■ Provided data:
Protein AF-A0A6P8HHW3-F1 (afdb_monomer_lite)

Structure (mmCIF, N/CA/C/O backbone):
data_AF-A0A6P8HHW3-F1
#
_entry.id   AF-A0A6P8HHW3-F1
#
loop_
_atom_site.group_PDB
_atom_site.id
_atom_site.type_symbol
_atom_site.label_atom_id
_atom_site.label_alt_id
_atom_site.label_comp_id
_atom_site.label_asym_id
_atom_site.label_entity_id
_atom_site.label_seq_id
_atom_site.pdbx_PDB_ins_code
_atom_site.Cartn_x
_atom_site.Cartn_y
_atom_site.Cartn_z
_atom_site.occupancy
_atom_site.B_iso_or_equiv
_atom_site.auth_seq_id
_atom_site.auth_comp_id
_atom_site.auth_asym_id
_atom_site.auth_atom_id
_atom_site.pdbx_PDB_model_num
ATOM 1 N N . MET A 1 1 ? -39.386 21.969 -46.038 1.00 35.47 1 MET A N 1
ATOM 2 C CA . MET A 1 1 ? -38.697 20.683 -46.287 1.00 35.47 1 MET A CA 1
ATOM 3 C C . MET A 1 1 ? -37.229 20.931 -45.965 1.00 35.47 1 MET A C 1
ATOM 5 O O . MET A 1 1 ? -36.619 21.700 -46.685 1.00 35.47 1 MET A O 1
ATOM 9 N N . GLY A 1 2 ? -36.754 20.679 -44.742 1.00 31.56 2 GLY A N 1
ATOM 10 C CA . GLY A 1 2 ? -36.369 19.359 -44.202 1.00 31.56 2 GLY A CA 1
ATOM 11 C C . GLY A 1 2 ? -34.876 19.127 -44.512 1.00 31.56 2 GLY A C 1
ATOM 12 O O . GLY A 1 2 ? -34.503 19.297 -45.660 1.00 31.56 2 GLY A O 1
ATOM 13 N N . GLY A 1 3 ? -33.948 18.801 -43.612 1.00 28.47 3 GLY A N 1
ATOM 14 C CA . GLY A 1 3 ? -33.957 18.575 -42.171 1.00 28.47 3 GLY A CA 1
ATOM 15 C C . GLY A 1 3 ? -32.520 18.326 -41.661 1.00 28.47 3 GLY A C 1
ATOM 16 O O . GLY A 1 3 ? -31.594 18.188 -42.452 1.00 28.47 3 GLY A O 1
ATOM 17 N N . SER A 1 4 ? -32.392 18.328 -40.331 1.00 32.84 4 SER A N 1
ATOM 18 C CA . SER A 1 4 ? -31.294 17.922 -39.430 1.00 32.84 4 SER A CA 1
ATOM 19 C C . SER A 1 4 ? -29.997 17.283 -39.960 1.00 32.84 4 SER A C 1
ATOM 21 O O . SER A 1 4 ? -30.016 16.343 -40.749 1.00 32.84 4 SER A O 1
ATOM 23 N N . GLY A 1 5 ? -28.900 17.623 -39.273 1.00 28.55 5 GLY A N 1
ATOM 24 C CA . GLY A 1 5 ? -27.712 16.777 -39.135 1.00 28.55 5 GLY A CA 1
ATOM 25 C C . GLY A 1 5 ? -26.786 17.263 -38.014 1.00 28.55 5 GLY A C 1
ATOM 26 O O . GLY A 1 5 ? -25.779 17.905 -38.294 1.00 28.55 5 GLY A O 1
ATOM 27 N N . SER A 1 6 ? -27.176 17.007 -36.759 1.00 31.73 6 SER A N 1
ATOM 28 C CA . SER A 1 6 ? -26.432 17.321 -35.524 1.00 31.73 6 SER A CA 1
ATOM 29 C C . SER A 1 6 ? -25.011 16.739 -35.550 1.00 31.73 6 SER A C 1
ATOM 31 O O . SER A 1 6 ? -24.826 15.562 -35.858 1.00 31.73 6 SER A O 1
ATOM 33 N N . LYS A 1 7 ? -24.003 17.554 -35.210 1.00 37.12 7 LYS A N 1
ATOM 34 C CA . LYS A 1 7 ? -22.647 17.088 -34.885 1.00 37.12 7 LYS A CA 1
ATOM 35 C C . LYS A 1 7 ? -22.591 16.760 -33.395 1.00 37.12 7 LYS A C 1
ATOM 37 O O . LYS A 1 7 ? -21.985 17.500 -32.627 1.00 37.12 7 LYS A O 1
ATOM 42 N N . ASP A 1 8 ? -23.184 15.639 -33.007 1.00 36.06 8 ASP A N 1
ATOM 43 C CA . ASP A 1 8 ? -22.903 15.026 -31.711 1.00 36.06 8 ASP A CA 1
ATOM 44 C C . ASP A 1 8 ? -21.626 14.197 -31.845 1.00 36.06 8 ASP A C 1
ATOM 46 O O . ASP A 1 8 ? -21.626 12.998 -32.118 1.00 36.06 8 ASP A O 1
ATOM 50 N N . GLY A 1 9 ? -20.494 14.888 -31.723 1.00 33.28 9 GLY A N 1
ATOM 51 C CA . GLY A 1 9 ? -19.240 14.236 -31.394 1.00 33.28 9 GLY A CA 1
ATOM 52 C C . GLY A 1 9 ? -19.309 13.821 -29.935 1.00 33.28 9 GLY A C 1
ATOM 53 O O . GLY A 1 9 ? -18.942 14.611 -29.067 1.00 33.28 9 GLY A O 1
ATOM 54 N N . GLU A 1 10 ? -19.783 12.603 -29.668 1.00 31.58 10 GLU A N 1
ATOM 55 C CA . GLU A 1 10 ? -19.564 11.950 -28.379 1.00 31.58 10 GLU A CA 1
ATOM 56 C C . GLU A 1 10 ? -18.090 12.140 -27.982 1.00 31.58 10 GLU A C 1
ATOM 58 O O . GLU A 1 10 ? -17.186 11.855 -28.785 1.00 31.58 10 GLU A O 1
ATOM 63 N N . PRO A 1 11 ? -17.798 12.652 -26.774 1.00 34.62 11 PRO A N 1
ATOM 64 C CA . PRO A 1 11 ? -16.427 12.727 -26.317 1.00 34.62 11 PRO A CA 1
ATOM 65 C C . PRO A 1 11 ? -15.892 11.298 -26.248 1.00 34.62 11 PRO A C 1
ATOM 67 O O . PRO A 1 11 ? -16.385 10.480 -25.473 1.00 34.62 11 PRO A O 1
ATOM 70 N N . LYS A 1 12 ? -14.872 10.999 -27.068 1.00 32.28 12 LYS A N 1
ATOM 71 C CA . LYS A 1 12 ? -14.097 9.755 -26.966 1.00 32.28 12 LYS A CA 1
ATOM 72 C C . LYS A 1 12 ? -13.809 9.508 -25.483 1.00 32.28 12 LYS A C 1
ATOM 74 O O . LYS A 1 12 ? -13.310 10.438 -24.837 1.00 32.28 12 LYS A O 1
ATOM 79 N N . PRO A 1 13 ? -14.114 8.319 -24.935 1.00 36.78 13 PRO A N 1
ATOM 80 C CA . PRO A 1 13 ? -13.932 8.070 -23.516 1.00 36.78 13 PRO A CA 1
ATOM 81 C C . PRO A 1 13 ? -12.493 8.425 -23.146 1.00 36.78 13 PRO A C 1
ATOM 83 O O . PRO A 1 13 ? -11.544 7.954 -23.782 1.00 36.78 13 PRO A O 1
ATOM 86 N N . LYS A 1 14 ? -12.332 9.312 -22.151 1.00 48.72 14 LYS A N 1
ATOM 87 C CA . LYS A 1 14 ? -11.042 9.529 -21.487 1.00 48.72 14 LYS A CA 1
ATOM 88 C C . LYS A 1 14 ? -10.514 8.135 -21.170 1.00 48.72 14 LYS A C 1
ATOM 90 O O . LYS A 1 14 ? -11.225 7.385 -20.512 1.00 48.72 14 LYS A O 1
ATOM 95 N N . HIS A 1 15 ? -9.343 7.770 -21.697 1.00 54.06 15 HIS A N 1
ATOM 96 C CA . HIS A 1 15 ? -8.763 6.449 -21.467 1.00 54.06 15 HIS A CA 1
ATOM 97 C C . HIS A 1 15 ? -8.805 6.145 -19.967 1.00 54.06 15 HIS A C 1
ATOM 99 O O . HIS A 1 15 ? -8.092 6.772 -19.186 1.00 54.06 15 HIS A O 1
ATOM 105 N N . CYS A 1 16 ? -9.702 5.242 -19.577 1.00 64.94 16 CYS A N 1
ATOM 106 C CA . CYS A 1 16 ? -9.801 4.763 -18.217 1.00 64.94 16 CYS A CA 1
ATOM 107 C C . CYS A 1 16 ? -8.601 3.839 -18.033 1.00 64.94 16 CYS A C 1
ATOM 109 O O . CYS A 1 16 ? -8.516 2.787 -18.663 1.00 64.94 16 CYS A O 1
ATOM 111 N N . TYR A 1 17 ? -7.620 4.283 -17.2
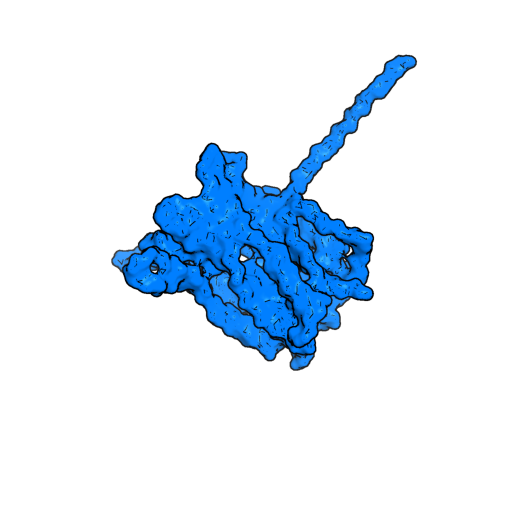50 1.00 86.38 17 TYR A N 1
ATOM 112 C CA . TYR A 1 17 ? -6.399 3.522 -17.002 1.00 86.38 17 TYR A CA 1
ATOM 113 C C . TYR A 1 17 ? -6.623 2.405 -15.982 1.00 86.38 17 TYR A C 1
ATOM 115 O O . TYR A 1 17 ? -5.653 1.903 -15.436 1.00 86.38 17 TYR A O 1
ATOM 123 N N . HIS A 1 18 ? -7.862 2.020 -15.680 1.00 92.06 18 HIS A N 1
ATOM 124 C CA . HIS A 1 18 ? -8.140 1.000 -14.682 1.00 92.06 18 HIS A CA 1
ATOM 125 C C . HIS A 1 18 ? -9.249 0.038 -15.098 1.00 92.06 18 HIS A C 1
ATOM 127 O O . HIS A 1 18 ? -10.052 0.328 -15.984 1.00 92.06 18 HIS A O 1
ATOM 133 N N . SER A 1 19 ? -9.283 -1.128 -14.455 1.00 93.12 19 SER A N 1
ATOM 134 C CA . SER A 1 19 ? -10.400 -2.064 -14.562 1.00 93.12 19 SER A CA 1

■ Prompt:
Precisely the lines between those holding "ATOM 42 N N" and "ATOM 55 C CA", inclusive, are to be reproduced from the listing above, with nothing added.

■ Solution to the problem:
ATOM 42 N N . ASP A 1 8 ? -23.184 15.639 -33.007 1.00 36.06 8 ASP A N 1
ATOM 43 C CA . ASP A 1 8 ? -22.903 15.026 -31.711 1.00 36.06 8 ASP A CA 1
ATOM 44 C C . ASP A 1 8 ? -21.626 14.197 -31.845 1.00 36.06 8 ASP A C 1
ATOM 46 O O . ASP A 1 8 ? -21.626 12.998 -32.118 1.00 36.06 8 ASP A O 1
ATOM 50 N N . GLY A 1 9 ? -20.494 14.888 -31.723 1.00 33.28 9 GLY A N 1
ATOM 51 C CA . GLY A 1 9 ? -19.240 14.236 -31.394 1.00 33.28 9 GLY A CA 1
ATOM 52 C C . GLY A 1 9 ? -19.309 13.821 -29.935 1.00 33.28 9 GLY A C 1
ATOM 53 O O . GLY A 1 9 ? -18.942 14.611 -29.067 1.00 33.28 9 GLY A O 1
ATOM 54 N N . GLU A 1 10 ? -19.783 12.603 -29.668 1.00 31.58 10 GLU A N 1
ATOM 55 C CA . GLU A 1 10 ? -19.564 11.950 -28.379 1.00 31.58 10 GLU A CA 1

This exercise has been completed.